In 1965 I was attending the University of Wisconsin at Madison—a hot bed of political unrest and sexual promiscuity, intellectual stimulation, easily accessible drugs, and a rising tide of feminism. Unworldly and unsure of just about everything, I walked into a professor's office for a serious discussion on education and the direction mine should take. The question boiled down to declaring a major: English literature or journalism. What I really wanted to know was should I spend the next two and a half years training my mind for mental gymnastics or buff my skills vocationally for a life time of work. Any teacher worthy of the title should have been able to come up with a better response than the brief one I received—"I don't know."

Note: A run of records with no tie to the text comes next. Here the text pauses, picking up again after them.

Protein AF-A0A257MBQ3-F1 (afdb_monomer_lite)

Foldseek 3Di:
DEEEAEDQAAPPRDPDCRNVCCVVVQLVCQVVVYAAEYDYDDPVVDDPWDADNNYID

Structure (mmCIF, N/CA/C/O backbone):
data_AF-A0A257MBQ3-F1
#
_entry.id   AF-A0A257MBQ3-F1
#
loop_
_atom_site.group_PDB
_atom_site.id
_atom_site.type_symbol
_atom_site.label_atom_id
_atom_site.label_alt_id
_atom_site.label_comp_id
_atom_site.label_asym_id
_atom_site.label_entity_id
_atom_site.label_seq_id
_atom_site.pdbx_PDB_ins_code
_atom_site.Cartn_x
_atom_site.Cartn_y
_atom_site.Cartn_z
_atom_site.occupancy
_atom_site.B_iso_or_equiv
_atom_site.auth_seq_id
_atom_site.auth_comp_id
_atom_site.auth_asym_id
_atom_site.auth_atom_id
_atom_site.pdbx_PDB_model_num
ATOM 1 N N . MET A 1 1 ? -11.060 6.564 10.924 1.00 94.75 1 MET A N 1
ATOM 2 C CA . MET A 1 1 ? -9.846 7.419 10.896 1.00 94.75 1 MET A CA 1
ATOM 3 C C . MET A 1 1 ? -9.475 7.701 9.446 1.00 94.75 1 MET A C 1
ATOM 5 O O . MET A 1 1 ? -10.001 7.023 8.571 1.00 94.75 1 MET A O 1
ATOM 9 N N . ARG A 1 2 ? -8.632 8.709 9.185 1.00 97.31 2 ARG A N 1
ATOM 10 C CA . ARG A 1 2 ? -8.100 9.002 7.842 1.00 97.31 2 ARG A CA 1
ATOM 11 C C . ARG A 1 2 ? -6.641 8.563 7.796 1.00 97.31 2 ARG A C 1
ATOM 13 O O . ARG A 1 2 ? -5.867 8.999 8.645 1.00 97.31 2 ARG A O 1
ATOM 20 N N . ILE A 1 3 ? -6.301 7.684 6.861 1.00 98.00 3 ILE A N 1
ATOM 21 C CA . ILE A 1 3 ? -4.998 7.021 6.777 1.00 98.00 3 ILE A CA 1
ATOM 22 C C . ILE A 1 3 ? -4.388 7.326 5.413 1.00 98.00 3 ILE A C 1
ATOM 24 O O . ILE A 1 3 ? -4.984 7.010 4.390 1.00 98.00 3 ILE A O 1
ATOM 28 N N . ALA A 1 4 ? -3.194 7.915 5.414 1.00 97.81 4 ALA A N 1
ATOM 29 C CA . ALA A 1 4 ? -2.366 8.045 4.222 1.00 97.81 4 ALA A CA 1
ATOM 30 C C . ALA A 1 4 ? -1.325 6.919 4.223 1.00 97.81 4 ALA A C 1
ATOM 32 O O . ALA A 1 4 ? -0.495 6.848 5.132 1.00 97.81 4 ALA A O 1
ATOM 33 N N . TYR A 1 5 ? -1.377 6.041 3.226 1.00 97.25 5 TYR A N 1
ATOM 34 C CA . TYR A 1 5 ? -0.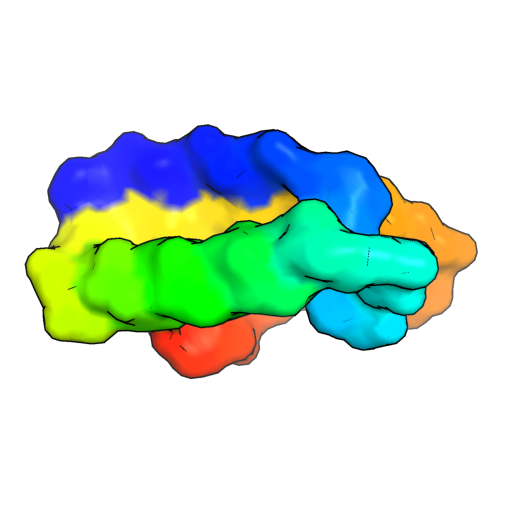490 4.893 3.087 1.00 97.25 5 TYR A CA 1
ATOM 35 C C . TYR A 1 5 ? 0.498 5.156 1.947 1.00 97.25 5 TYR A C 1
ATOM 37 O O . TYR A 1 5 ? 0.152 5.077 0.776 1.00 97.25 5 TYR A O 1
ATOM 45 N N . LEU A 1 6 ? 1.747 5.477 2.275 1.00 97.62 6 LEU A N 1
ATOM 46 C CA . LEU A 1 6 ? 2.785 5.713 1.273 1.00 97.62 6 LEU A CA 1
ATOM 47 C C . LEU A 1 6 ? 3.500 4.399 0.946 1.00 97.62 6 LEU A C 1
ATOM 49 O O . LEU A 1 6 ? 4.025 3.745 1.848 1.00 97.62 6 LEU A O 1
ATOM 53 N N . SER A 1 7 ? 3.542 4.025 -0.333 1.00 96.56 7 SER A N 1
ATOM 54 C CA . SER A 1 7 ? 4.205 2.802 -0.795 1.00 96.56 7 SER A CA 1
ATOM 55 C C . SER A 1 7 ? 4.918 3.006 -2.128 1.00 96.56 7 SER A C 1
ATOM 57 O O . SER A 1 7 ? 4.467 3.755 -2.988 1.00 96.56 7 SER A O 1
ATOM 59 N N . LEU A 1 8 ? 6.019 2.284 -2.330 1.00 95.69 8 LEU A N 1
ATOM 60 C CA . LEU A 1 8 ? 6.710 2.221 -3.622 1.00 95.69 8 LEU A CA 1
ATOM 61 C C . LEU A 1 8 ? 6.060 1.236 -4.602 1.00 95.69 8 LEU A C 1
ATOM 63 O O . LEU A 1 8 ? 6.350 1.289 -5.793 1.00 95.69 8 LEU A O 1
ATOM 67 N N . GLU A 1 9 ? 5.201 0.351 -4.098 1.00 95.69 9 GLU A N 1
ATOM 68 C CA . GLU A 1 9 ? 4.514 -0.680 -4.870 1.00 95.69 9 GLU A CA 1
A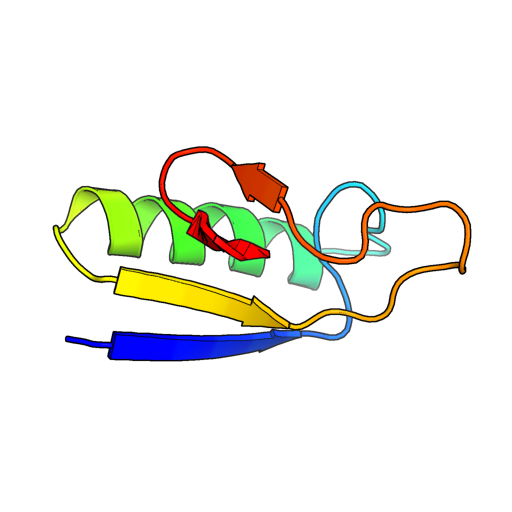TOM 69 C C . GLU A 1 9 ? 3.027 -0.689 -4.535 1.00 95.69 9 GLU A C 1
ATOM 71 O O . GLU A 1 9 ? 2.644 -0.687 -3.361 1.00 95.69 9 GLU A O 1
ATOM 76 N N . PHE A 1 10 ? 2.204 -0.739 -5.573 1.00 95.50 10 PHE A N 1
ATOM 77 C CA . PHE A 1 10 ? 0.765 -0.932 -5.486 1.00 95.50 10 PHE A CA 1
ATOM 78 C C . PHE A 1 10 ? 0.263 -1.420 -6.852 1.00 95.50 10 PHE A C 1
ATOM 80 O O . PHE A 1 10 ? 0.836 -1.007 -7.868 1.00 95.50 10 PHE A O 1
ATOM 87 N N . PRO A 1 11 ? -0.755 -2.297 -6.926 1.00 93.88 11 PRO A N 1
ATOM 88 C CA . PRO A 1 11 ? -1.334 -2.697 -8.204 1.00 93.88 11 PRO A CA 1
ATOM 89 C C . PRO A 1 11 ? -1.649 -1.483 -9.101 1.00 93.88 11 PRO A C 1
ATOM 91 O O . PRO A 1 11 ? -2.158 -0.484 -8.609 1.00 93.88 11 PRO A O 1
ATOM 94 N N . PRO A 1 12 ? -1.321 -1.529 -10.405 1.00 93.00 12 PRO A N 1
ATOM 95 C CA . PRO A 1 12 ? -0.802 -2.681 -11.146 1.00 93.00 12 PRO A CA 1
ATOM 96 C C . PRO A 1 12 ? 0.727 -2.874 -11.067 1.00 93.00 12 PRO A C 1
ATOM 98 O O . PRO A 1 12 ? 1.249 -3.838 -11.625 1.00 93.00 12 PRO A O 1
ATOM 101 N N . ARG A 1 13 ? 1.476 -1.986 -10.402 1.00 93.25 13 ARG A N 1
ATOM 102 C CA . ARG A 1 13 ? 2.948 -2.020 -10.343 1.00 93.25 13 ARG A CA 1
ATOM 103 C C . ARG A 1 13 ? 3.446 -2.658 -9.047 1.00 93.25 13 ARG A C 1
ATOM 105 O O . ARG A 1 13 ? 3.695 -1.984 -8.049 1.00 93.25 13 ARG A O 1
ATOM 112 N N . VAL A 1 14 ? 3.641 -3.972 -9.099 1.00 93.81 14 VAL A N 1
ATOM 113 C CA . VAL A 1 14 ? 4.141 -4.779 -7.980 1.00 93.81 14 VAL A CA 1
ATOM 114 C C . VAL A 1 14 ? 5.406 -5.518 -8.418 1.00 93.81 14 VAL A C 1
ATOM 116 O O . VAL A 1 14 ? 5.390 -6.211 -9.434 1.00 93.81 14 VAL A O 1
ATOM 119 N N . TYR A 1 15 ? 6.503 -5.363 -7.673 1.00 91.62 15 TYR A N 1
ATOM 120 C CA . TYR A 1 15 ? 7.781 -6.036 -7.954 1.00 91.62 15 TYR A CA 1
ATOM 121 C C . TYR A 1 15 ? 8.021 -7.214 -7.004 1.00 91.62 15 TYR A C 1
ATOM 123 O O . TYR A 1 15 ? 8.743 -8.150 -7.350 1.00 91.62 15 TYR A O 1
ATOM 131 N N . GLY A 1 16 ? 7.408 -7.188 -5.819 1.00 90.81 16 GLY A N 1
ATOM 132 C CA . GLY A 1 16 ? 7.511 -8.253 -4.831 1.00 90.81 16 GLY A CA 1
ATOM 133 C C . GLY A 1 16 ? 6.351 -8.250 -3.839 1.00 90.81 16 GLY A C 1
ATOM 134 O O . GLY A 1 16 ? 5.218 -7.914 -4.166 1.00 90.81 16 GLY A O 1
ATOM 135 N N . GLY A 1 17 ? 6.622 -8.656 -2.598 1.00 94.19 17 GLY A N 1
ATOM 136 C CA . GLY A 1 17 ? 5.576 -8.785 -1.578 1.00 94.19 17 GLY A CA 1
ATOM 137 C C . GLY A 1 17 ? 5.007 -7.453 -1.082 1.00 94.19 17 GLY A C 1
ATOM 138 O O . GLY A 1 17 ? 3.900 -7.437 -0.554 1.00 94.19 17 GLY A O 1
ATOM 139 N N . LEU A 1 18 ? 5.730 -6.338 -1.251 1.00 94.75 18 LEU A N 1
ATOM 140 C CA . LEU A 1 18 ? 5.319 -5.038 -0.717 1.00 94.75 18 LEU A CA 1
ATOM 141 C C . LEU A 1 18 ? 3.957 -4.608 -1.274 1.00 94.75 18 LEU A C 1
ATOM 143 O O . LEU A 1 18 ? 3.057 -4.317 -0.491 1.00 94.75 18 LEU A O 1
ATOM 147 N N . GLY A 1 19 ? 3.790 -4.619 -2.601 1.00 95.88 19 GLY A N 1
ATOM 148 C CA . GLY A 1 19 ? 2.530 -4.211 -3.227 1.00 95.88 19 GLY A CA 1
ATOM 149 C C . GLY A 1 19 ? 1.351 -5.108 -2.850 1.00 95.88 19 GLY A C 1
ATOM 150 O O . GLY A 1 19 ? 0.249 -4.606 -2.656 1.00 95.88 19 GLY A O 1
ATOM 151 N N . VAL A 1 20 ? 1.599 -6.410 -2.655 1.00 95.88 20 VAL A N 1
ATOM 152 C CA . VAL A 1 20 ? 0.576 -7.373 -2.212 1.00 95.88 20 VAL A CA 1
ATOM 153 C C . VAL A 1 20 ? 0.073 -7.027 -0.812 1.00 95.88 20 VAL A C 1
ATOM 155 O O . VAL A 1 20 ? -1.130 -6.965 -0.585 1.00 95.88 20 VAL A O 1
ATOM 158 N N . TYR A 1 21 ? 0.976 -6.757 0.135 1.00 97.00 21 TYR A N 1
ATOM 159 C CA . TYR A 1 21 ? 0.559 -6.401 1.492 1.00 97.00 21 TYR A CA 1
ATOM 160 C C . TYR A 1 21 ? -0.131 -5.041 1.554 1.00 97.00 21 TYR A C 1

Oh, had A.R. Gurney been that instructor! In Office Hours, his new play premiering at the Flea Theater, he captures the fading popularity of a classics education. The play takes place in the early 1970s, with the rising cacophony of voices that belong to students emboldened and distracted by the social uprisings around them. As the title indicates, the action unfolds during teachers' office hours. There, during a series of vignettes nicely linked by a projection indicating the hour, the month, and the book or author being taught, the teachers meet with their students—ailing, promising, quitting, and conniving—and try to instill a passion for the required two-semester introductory course on writers and thinkers whose ideas shaped Western civilization. In an engaging bit of mind-bending verbal dexterity, Gurney applies concepts from Homer, Aeschylus, Plato, the Bible, St. Augustine, Dante, and King Lear to the conferences between teachers and students.

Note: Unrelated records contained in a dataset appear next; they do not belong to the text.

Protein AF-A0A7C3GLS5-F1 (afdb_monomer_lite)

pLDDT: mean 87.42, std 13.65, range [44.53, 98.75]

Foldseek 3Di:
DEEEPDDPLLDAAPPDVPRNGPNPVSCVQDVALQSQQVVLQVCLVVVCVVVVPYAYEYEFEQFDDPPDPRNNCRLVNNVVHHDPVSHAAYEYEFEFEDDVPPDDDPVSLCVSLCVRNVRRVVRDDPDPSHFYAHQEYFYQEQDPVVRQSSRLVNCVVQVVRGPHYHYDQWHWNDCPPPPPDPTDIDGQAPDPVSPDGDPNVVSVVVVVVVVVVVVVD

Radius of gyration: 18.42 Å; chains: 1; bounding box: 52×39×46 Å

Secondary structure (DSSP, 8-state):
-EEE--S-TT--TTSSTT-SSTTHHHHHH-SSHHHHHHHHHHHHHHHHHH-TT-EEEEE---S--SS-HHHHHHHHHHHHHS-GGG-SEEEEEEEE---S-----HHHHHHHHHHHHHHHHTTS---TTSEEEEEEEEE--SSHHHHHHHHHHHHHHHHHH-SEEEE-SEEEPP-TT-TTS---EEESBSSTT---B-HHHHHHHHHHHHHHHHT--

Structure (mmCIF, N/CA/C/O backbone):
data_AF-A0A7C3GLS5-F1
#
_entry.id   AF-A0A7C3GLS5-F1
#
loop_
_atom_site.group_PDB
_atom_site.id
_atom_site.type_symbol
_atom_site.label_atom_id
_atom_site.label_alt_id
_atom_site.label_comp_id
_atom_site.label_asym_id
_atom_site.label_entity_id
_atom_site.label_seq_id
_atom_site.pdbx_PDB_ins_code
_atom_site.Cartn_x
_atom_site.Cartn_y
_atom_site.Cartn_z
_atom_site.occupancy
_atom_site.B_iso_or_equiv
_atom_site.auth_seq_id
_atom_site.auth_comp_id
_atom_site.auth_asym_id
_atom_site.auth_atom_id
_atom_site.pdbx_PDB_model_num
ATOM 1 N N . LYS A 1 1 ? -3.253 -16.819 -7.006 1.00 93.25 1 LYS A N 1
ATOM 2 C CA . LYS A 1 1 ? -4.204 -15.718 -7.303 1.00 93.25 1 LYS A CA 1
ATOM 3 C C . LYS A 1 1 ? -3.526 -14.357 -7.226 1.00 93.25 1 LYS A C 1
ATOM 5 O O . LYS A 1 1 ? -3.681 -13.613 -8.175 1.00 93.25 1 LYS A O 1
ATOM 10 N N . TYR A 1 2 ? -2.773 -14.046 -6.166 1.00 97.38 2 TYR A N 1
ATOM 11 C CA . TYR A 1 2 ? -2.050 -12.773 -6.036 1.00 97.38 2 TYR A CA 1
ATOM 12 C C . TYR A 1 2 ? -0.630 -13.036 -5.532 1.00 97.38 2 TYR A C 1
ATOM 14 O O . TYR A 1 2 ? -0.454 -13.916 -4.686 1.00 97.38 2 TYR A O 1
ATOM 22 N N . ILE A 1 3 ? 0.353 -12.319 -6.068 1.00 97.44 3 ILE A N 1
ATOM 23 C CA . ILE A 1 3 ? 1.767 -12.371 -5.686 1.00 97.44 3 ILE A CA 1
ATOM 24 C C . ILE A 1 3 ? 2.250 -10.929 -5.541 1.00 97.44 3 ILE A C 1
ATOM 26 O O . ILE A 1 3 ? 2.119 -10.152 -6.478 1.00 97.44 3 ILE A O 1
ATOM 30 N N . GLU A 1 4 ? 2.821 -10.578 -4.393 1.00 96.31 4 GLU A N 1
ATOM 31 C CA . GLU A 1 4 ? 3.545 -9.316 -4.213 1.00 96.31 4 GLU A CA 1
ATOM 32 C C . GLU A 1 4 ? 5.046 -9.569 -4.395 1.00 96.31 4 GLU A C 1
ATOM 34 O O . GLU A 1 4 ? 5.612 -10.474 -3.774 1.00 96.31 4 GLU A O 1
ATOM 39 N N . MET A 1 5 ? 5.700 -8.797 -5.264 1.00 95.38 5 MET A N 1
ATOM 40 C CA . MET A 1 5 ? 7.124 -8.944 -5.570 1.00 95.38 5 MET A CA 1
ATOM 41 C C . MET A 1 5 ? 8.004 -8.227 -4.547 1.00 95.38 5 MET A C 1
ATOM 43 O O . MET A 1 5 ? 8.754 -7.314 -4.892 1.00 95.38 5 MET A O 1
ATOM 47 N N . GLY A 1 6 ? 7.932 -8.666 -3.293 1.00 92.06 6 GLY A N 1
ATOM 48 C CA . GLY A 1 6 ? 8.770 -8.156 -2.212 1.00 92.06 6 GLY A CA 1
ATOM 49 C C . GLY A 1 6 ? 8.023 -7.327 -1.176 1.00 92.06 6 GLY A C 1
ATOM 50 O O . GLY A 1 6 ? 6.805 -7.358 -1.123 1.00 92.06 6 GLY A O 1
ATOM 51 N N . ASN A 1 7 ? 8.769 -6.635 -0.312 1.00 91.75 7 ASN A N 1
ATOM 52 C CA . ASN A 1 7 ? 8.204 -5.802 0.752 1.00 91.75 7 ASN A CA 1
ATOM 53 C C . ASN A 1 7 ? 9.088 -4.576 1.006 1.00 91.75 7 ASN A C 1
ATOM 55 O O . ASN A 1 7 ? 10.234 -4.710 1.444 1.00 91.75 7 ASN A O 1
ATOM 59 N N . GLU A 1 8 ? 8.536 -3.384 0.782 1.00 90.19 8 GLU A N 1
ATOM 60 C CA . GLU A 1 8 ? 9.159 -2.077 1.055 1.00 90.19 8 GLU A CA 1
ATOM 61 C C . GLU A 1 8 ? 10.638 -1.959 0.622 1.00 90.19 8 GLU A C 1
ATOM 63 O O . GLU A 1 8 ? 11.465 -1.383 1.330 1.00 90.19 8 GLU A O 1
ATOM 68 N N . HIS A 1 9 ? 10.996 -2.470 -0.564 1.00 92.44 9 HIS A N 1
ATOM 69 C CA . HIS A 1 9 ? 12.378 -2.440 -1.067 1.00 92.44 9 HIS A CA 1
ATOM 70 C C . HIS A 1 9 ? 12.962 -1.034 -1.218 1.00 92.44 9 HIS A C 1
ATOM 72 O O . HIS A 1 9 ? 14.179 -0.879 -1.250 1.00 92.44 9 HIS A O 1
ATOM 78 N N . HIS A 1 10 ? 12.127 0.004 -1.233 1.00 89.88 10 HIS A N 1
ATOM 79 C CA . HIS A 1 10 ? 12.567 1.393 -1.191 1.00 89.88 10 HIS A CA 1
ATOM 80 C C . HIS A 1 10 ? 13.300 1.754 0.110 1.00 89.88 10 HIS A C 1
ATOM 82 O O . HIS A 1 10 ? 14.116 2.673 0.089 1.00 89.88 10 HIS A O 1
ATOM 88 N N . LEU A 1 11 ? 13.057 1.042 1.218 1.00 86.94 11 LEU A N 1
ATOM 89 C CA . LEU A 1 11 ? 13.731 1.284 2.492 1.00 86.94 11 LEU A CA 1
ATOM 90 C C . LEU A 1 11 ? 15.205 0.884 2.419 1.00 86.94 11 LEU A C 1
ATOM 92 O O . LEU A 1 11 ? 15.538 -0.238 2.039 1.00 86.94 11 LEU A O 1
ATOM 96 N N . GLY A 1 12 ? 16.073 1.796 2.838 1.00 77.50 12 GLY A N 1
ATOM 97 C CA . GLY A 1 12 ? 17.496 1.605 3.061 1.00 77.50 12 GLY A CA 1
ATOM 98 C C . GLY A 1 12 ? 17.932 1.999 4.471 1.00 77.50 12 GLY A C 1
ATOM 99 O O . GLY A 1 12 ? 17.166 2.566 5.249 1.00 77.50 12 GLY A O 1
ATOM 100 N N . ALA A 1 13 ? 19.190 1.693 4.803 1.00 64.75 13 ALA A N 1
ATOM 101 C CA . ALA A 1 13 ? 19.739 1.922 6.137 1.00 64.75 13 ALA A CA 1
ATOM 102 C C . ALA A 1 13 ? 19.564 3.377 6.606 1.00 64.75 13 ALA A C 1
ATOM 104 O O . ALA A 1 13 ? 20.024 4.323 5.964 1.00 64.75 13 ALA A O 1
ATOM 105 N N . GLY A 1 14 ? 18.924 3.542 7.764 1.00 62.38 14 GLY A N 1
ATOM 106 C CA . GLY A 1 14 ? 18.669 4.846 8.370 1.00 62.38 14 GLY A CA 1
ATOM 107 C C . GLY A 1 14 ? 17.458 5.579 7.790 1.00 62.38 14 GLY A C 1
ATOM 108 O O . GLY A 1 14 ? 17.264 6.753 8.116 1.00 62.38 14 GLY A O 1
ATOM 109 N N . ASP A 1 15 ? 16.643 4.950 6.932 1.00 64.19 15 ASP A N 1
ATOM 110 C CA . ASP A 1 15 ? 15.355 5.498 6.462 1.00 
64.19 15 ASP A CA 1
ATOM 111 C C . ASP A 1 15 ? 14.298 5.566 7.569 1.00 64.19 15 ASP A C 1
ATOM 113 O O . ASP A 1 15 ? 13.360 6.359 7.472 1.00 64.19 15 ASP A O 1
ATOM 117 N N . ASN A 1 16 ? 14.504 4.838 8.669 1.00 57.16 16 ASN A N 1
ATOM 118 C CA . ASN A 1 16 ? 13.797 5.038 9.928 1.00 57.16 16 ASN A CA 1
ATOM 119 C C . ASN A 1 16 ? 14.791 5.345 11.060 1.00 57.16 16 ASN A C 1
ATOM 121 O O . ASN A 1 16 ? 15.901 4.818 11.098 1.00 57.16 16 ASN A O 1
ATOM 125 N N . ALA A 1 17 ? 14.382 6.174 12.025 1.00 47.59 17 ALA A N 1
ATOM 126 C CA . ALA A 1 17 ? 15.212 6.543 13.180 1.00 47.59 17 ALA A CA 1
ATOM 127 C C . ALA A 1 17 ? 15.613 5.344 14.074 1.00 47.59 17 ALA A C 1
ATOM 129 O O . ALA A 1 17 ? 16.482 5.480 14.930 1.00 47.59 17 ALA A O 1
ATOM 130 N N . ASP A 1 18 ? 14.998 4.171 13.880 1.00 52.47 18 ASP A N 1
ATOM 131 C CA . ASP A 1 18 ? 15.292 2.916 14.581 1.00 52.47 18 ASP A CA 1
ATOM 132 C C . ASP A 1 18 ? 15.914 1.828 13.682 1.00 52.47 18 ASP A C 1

Agility is the operative word for Office Hours, and not only for Gurney's script. The cast, the direction, the design teams all seem of a piece, coming together on beat in an excellent sense of community. Gurney, who has a special relationship with the Flea, wrote Office Hours for its ensemble, the Bats. There are two rotating casts of six. I witnessed the Homer cast (the other is Dante), and they performed the 28 roles with comfort and fluidity. Jim Simpson's clear direction injects a note of urgency as the school year moves along, and the threat of job losses echo. Simpson presses one scene on another as if there is little time to waste. And, the cast doesn't miss a beat.

They are truly an ensemble of actors, each playing teachers and pupils with a wide range of attitudes. For example, Andy Gershenzon shines as an arrogant, know-it-all instructor, then metamorphoses into a slothful student. Later, he reappears in a strong performance as an inarticulate, boring teacher, who shows his passion for his subject—the Bible—through tears. Without explanation, he urges his students to do the reading so they'll know what he means. Louiza Collins delivers a convincing combative student defending a piece of plagiarism as well as a seductive teacher, using Plato's work as weaponry. John Russo, Katherine Folk-Sullivan, Turna Mete, and Tommy Crawford add individuality to the mix to make Office Hours a worthwhile evening.

Kate Sinclair Foster uses familiar industrial desks and chairs for the set, adding a spark of color to the chairs for relief. The three doors at the back of the stage provide smooth entrances and exits for the three minimal, yet apt offices. Jessica Pabst designed appropriate period costumes, and Jeanette Oi-Suk Yew created the lighting.

The play, with no intermission, moves quickly—so quickly that I missed some references, but that could be because I didn't take the introductory course. I wish I had, if for no other reason than to explore and re-examine all the brilliant ideas that molded Western civilization. Still, the course isn't necessary to enjoy the artistry on display at the Flea. You just need to get up and go. Office Hours is an original bit of fun.